Weekend reading: Investing wisdom from Jason Zweig post image

What caught my eye this week.

Jason Zweig is an investment writers’ writer – the man my co-blogger The Accumulator models himself after, and the author of the only book @TA ever gave me as a present. (I’m hopeful the second one will be the completed draft of the Monevator guide to investing…)

Why, you might ask, does The Accumulator hold Zweig in such high esteem that he keeps a mugshot of the guy above the desk in his study, dotted with gold stars and a fake signature he forged by squinting his eyes and thinking of exorbitant expense ratios? (Probably).

I suspect it’s because the US veteran author has a similar ability to turn dry financial matters into pithy words of wisdom.

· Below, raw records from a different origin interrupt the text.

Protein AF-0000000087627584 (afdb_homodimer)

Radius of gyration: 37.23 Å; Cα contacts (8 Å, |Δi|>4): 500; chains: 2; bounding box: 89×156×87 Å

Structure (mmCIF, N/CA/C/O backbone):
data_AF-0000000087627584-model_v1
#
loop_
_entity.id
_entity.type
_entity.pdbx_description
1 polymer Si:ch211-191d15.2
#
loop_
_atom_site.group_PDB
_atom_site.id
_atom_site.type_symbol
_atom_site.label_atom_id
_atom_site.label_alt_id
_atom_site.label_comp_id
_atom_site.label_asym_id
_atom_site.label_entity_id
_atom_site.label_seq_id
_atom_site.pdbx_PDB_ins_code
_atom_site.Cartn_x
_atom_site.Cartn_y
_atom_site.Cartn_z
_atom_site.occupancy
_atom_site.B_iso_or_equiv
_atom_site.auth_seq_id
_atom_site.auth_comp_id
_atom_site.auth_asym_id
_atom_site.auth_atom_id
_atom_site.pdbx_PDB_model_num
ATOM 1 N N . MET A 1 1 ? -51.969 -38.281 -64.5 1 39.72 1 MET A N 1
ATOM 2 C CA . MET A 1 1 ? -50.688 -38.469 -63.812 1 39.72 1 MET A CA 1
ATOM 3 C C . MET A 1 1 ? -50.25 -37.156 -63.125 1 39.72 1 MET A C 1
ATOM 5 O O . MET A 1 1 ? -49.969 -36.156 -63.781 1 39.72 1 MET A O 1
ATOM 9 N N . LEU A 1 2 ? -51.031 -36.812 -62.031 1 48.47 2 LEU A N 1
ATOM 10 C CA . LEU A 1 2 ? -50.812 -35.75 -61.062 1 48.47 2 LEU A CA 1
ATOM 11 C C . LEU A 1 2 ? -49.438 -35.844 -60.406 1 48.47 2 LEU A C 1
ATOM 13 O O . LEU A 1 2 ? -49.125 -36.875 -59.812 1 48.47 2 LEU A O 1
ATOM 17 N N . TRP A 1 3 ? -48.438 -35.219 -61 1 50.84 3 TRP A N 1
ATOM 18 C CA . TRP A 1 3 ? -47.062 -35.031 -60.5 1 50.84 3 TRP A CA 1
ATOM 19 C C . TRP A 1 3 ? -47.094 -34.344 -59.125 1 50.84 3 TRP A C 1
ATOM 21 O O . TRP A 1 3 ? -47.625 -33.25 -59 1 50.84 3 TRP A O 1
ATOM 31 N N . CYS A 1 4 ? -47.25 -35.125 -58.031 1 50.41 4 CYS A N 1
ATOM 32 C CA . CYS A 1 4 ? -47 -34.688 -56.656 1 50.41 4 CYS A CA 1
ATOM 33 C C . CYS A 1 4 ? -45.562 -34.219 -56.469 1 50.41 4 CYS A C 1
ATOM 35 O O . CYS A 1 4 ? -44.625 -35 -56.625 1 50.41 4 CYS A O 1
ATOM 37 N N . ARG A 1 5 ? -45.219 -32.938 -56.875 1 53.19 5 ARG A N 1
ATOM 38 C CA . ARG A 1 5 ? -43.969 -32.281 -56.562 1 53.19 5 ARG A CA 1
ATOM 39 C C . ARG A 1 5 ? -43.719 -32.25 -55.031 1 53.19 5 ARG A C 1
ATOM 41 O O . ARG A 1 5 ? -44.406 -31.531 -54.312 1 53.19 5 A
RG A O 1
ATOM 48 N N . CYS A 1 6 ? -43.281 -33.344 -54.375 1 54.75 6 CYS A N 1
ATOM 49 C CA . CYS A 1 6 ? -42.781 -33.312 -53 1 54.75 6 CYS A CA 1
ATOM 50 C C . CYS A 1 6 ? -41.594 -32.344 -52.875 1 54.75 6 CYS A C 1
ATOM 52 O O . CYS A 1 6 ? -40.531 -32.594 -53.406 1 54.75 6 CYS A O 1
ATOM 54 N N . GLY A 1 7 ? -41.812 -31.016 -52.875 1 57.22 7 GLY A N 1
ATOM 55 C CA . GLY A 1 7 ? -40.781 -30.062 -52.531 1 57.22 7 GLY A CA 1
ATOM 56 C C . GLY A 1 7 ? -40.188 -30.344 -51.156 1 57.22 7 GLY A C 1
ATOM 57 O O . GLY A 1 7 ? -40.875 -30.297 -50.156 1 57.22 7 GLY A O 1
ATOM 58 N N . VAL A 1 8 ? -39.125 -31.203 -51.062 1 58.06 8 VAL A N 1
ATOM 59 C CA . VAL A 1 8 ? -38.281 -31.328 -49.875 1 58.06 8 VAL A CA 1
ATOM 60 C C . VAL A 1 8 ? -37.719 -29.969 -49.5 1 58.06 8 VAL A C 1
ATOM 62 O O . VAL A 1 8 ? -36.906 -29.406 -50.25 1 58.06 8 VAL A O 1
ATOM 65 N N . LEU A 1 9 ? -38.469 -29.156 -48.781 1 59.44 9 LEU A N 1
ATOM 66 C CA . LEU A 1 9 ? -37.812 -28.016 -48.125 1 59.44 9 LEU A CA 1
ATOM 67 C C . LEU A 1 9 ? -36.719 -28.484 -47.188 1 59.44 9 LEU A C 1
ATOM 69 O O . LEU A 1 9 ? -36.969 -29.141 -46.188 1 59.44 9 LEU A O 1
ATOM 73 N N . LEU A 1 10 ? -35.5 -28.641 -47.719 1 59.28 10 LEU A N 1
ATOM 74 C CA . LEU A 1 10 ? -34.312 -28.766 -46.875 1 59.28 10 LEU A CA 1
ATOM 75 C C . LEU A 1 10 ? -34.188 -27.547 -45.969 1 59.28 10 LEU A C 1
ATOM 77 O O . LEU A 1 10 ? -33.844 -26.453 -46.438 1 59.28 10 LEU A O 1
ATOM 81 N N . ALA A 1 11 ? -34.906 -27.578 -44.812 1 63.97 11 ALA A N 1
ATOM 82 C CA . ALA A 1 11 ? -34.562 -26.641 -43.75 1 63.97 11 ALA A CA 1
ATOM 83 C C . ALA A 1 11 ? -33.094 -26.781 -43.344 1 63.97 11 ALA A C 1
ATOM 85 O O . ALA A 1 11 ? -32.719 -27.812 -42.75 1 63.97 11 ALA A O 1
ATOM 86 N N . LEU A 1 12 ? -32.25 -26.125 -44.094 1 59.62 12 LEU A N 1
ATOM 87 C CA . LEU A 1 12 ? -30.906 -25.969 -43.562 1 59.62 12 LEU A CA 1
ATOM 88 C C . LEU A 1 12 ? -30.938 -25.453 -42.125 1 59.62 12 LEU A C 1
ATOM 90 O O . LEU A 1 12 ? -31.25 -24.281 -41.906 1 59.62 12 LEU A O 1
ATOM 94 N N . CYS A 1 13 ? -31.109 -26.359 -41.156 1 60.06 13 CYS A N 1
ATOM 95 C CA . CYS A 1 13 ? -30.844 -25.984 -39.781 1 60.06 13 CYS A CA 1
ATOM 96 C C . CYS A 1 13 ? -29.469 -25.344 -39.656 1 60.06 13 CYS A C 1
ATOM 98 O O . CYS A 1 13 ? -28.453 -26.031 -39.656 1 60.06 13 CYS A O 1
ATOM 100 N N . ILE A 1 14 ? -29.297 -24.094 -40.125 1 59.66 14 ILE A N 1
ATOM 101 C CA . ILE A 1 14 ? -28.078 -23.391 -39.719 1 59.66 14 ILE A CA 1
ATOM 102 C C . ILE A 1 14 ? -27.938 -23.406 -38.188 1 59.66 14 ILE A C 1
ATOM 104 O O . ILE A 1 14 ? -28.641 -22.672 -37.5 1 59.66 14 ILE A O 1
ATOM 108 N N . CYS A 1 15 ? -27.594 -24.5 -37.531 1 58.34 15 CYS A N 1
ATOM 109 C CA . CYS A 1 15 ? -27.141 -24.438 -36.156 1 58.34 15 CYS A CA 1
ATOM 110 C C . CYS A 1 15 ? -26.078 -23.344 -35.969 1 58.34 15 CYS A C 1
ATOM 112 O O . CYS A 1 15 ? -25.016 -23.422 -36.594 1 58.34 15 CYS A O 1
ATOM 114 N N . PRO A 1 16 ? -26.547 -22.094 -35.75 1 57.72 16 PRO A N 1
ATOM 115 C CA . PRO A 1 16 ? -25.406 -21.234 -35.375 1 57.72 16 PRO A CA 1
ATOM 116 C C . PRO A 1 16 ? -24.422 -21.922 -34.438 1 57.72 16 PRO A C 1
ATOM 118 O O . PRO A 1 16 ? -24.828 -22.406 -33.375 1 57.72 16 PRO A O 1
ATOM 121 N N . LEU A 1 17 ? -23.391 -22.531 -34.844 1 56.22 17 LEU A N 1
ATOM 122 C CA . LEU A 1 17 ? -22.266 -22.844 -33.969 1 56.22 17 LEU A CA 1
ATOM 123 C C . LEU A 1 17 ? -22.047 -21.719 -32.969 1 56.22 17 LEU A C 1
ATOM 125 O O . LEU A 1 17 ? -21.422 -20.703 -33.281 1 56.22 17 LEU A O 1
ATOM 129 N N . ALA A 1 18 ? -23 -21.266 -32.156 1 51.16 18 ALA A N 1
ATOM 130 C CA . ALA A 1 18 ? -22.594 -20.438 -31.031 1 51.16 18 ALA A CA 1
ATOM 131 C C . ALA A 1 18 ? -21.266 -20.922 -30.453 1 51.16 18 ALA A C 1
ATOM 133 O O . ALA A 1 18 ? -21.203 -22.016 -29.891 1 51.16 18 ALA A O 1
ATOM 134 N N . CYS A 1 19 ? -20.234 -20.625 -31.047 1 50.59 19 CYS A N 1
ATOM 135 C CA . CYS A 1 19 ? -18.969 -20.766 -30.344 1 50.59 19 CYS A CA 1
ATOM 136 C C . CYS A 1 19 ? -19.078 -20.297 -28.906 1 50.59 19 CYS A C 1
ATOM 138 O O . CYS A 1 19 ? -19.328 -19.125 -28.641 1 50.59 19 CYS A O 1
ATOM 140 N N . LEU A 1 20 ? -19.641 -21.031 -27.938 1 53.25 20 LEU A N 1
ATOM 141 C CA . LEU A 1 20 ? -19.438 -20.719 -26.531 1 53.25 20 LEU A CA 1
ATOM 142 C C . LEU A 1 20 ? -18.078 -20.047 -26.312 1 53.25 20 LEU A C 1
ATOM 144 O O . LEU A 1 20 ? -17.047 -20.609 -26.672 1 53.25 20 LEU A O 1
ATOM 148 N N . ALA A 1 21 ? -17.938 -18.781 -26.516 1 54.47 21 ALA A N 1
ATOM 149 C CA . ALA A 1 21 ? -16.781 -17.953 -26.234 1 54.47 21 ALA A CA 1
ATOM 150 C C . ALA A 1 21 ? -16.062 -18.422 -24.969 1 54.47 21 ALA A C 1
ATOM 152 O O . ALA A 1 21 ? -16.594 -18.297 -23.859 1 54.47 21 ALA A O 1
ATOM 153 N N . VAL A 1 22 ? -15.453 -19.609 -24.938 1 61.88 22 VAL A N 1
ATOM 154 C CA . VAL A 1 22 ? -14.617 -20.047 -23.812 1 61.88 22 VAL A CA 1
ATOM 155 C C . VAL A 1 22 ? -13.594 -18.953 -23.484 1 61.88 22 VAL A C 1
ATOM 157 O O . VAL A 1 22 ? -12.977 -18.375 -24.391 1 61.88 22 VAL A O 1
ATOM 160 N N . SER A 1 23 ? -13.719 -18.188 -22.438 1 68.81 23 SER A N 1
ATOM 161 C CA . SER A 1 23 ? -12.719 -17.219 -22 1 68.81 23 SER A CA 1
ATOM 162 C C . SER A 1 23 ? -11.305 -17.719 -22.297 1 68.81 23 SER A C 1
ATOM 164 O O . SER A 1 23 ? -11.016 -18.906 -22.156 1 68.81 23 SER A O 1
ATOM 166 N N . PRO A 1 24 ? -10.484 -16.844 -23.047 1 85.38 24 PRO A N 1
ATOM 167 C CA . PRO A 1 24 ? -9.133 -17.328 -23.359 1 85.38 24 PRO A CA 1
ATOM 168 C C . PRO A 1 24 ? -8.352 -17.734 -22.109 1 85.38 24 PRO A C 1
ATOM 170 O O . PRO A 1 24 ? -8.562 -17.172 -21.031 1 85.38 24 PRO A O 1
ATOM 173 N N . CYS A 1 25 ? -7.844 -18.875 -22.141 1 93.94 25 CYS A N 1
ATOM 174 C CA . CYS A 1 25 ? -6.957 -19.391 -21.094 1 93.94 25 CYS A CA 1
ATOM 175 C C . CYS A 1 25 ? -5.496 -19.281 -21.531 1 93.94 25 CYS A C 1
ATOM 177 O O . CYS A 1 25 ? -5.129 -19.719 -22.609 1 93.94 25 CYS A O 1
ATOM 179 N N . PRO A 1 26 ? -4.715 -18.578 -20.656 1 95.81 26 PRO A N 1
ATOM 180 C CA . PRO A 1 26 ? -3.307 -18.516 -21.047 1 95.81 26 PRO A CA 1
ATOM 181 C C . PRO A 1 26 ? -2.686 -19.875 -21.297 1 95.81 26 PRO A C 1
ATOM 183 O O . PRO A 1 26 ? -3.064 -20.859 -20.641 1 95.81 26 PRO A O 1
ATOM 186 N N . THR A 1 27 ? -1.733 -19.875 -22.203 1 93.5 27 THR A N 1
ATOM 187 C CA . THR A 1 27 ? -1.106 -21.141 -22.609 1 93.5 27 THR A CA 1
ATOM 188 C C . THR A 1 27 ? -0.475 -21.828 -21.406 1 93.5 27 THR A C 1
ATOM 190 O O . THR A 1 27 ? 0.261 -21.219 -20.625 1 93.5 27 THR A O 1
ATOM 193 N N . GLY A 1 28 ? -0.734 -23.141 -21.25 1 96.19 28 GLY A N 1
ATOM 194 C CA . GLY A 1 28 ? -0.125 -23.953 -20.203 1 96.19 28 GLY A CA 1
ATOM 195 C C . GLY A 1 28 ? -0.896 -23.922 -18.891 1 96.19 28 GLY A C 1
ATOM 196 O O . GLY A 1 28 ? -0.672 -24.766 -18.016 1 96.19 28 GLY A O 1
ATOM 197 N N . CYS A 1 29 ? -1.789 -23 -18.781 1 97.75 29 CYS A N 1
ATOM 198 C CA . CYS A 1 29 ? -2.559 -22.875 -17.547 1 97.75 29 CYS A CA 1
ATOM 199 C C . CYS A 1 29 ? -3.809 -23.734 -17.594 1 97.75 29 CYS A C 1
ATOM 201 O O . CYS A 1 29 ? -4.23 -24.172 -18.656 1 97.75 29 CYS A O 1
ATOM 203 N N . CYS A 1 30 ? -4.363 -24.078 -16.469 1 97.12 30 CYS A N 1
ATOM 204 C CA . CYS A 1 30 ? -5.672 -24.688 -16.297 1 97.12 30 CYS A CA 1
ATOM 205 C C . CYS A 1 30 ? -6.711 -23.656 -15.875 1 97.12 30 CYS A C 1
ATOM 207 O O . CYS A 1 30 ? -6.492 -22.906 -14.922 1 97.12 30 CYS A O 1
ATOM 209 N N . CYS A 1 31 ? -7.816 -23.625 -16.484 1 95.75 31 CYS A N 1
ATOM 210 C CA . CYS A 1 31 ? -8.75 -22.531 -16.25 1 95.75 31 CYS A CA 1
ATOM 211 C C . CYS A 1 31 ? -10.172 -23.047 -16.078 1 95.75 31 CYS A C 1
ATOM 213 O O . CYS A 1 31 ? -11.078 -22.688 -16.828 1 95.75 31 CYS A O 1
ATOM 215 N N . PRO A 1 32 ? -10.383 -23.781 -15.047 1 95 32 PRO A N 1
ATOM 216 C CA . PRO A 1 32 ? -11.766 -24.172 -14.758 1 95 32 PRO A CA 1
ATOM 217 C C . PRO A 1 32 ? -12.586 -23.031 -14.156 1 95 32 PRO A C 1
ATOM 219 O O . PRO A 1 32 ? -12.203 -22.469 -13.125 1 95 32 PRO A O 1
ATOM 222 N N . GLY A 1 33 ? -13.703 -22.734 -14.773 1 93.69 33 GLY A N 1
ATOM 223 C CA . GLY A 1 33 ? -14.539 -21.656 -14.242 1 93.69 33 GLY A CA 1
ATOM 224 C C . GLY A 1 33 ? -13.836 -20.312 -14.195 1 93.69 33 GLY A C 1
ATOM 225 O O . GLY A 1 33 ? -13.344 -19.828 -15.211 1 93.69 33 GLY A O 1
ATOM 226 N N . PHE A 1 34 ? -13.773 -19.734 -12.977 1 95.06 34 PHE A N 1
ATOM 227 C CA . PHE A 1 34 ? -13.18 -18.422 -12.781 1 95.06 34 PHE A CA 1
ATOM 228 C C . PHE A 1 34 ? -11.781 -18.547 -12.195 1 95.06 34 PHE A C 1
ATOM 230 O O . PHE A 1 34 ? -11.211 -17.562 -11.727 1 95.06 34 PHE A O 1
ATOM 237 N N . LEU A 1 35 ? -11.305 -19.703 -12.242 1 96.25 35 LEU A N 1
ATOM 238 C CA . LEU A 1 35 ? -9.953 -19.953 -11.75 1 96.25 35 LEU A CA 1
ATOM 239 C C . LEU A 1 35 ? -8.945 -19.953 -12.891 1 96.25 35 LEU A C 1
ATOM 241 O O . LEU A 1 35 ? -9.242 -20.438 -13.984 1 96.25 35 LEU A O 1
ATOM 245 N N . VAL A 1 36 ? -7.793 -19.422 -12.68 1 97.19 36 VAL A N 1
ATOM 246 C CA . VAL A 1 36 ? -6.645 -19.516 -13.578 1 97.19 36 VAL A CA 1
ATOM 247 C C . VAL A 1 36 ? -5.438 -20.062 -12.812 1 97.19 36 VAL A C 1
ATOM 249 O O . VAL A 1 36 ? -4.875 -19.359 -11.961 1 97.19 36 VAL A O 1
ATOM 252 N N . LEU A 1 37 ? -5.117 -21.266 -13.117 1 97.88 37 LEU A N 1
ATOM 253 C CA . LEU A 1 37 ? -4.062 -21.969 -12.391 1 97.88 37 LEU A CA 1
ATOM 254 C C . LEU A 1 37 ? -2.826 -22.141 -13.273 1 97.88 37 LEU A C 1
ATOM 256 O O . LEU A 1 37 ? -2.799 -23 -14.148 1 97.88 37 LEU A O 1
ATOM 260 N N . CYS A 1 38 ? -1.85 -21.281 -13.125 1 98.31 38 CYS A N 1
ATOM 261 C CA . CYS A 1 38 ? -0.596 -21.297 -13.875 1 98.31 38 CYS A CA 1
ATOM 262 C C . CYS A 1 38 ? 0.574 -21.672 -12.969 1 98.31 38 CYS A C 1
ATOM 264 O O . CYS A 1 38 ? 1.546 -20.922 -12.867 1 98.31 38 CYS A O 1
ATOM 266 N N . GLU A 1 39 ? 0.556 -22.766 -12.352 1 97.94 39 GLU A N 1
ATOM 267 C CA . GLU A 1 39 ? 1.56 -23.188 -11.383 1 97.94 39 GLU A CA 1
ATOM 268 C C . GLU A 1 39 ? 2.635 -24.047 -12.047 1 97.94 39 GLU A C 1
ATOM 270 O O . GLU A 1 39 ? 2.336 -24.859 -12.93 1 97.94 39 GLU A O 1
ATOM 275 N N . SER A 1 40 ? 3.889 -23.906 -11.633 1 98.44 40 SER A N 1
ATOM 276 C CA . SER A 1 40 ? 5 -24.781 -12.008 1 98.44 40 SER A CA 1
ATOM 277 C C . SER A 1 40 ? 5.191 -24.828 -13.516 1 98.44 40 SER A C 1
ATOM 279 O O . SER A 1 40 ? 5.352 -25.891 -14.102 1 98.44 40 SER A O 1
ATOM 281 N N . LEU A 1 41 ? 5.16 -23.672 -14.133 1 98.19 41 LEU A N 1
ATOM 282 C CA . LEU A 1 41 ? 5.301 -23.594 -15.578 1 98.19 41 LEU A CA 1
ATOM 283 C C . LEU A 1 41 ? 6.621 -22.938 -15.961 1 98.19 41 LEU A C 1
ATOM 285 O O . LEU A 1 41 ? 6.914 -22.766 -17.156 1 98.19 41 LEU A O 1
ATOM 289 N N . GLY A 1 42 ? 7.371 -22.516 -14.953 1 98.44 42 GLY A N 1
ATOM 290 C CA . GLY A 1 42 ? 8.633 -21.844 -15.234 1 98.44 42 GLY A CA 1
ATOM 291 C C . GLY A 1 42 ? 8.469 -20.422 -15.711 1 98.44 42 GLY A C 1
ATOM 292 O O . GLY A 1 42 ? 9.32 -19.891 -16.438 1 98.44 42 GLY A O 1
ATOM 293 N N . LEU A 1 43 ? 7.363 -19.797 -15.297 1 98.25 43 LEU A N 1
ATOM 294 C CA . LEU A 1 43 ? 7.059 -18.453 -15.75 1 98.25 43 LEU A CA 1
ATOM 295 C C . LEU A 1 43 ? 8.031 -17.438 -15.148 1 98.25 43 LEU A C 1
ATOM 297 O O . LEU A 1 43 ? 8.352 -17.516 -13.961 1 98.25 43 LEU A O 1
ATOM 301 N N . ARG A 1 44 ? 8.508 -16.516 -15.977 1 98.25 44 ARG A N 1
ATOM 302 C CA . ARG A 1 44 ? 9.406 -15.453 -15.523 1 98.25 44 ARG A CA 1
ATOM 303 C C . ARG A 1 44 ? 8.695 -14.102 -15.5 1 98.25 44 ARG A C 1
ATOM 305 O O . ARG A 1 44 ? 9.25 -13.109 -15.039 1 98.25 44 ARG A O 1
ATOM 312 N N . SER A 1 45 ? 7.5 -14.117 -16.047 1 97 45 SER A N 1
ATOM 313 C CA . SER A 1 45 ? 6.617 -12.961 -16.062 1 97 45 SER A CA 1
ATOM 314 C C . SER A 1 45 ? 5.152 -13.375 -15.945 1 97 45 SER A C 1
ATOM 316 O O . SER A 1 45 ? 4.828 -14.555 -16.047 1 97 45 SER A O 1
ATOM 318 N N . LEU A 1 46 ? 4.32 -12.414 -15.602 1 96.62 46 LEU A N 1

For a taster, here’s a few lines Zweig shared the other day:

  • In investing, as in life, too many people confuse wishes for beliefs and beliefs for evidence. Things aren’t valid just because you want them to be.
  • As you “learn” more, if your confidence doesn’t go down before it goes up, then you probably aren’t learning.
  • The future isn’t a straight line you can extrapolate from the past. The future is a storm into which we are blown backwards.
  • Walk as often as you can through the graveyard of your dead beliefs, especially the ones you murdered by your own hand.
  • Investing is a profoundly lonely activity, and it’s hard to pick your way through endless minefield of bullsh*t and boobytraps that the financial industry lays down unless you find a community of other investors at least as smart as you.

Those aren’t even particular meant as pithy one-liners by the way – they are all teasers to full articles that Zweig has written before.

See his post for the links – and set aside a couple of hours to devour them.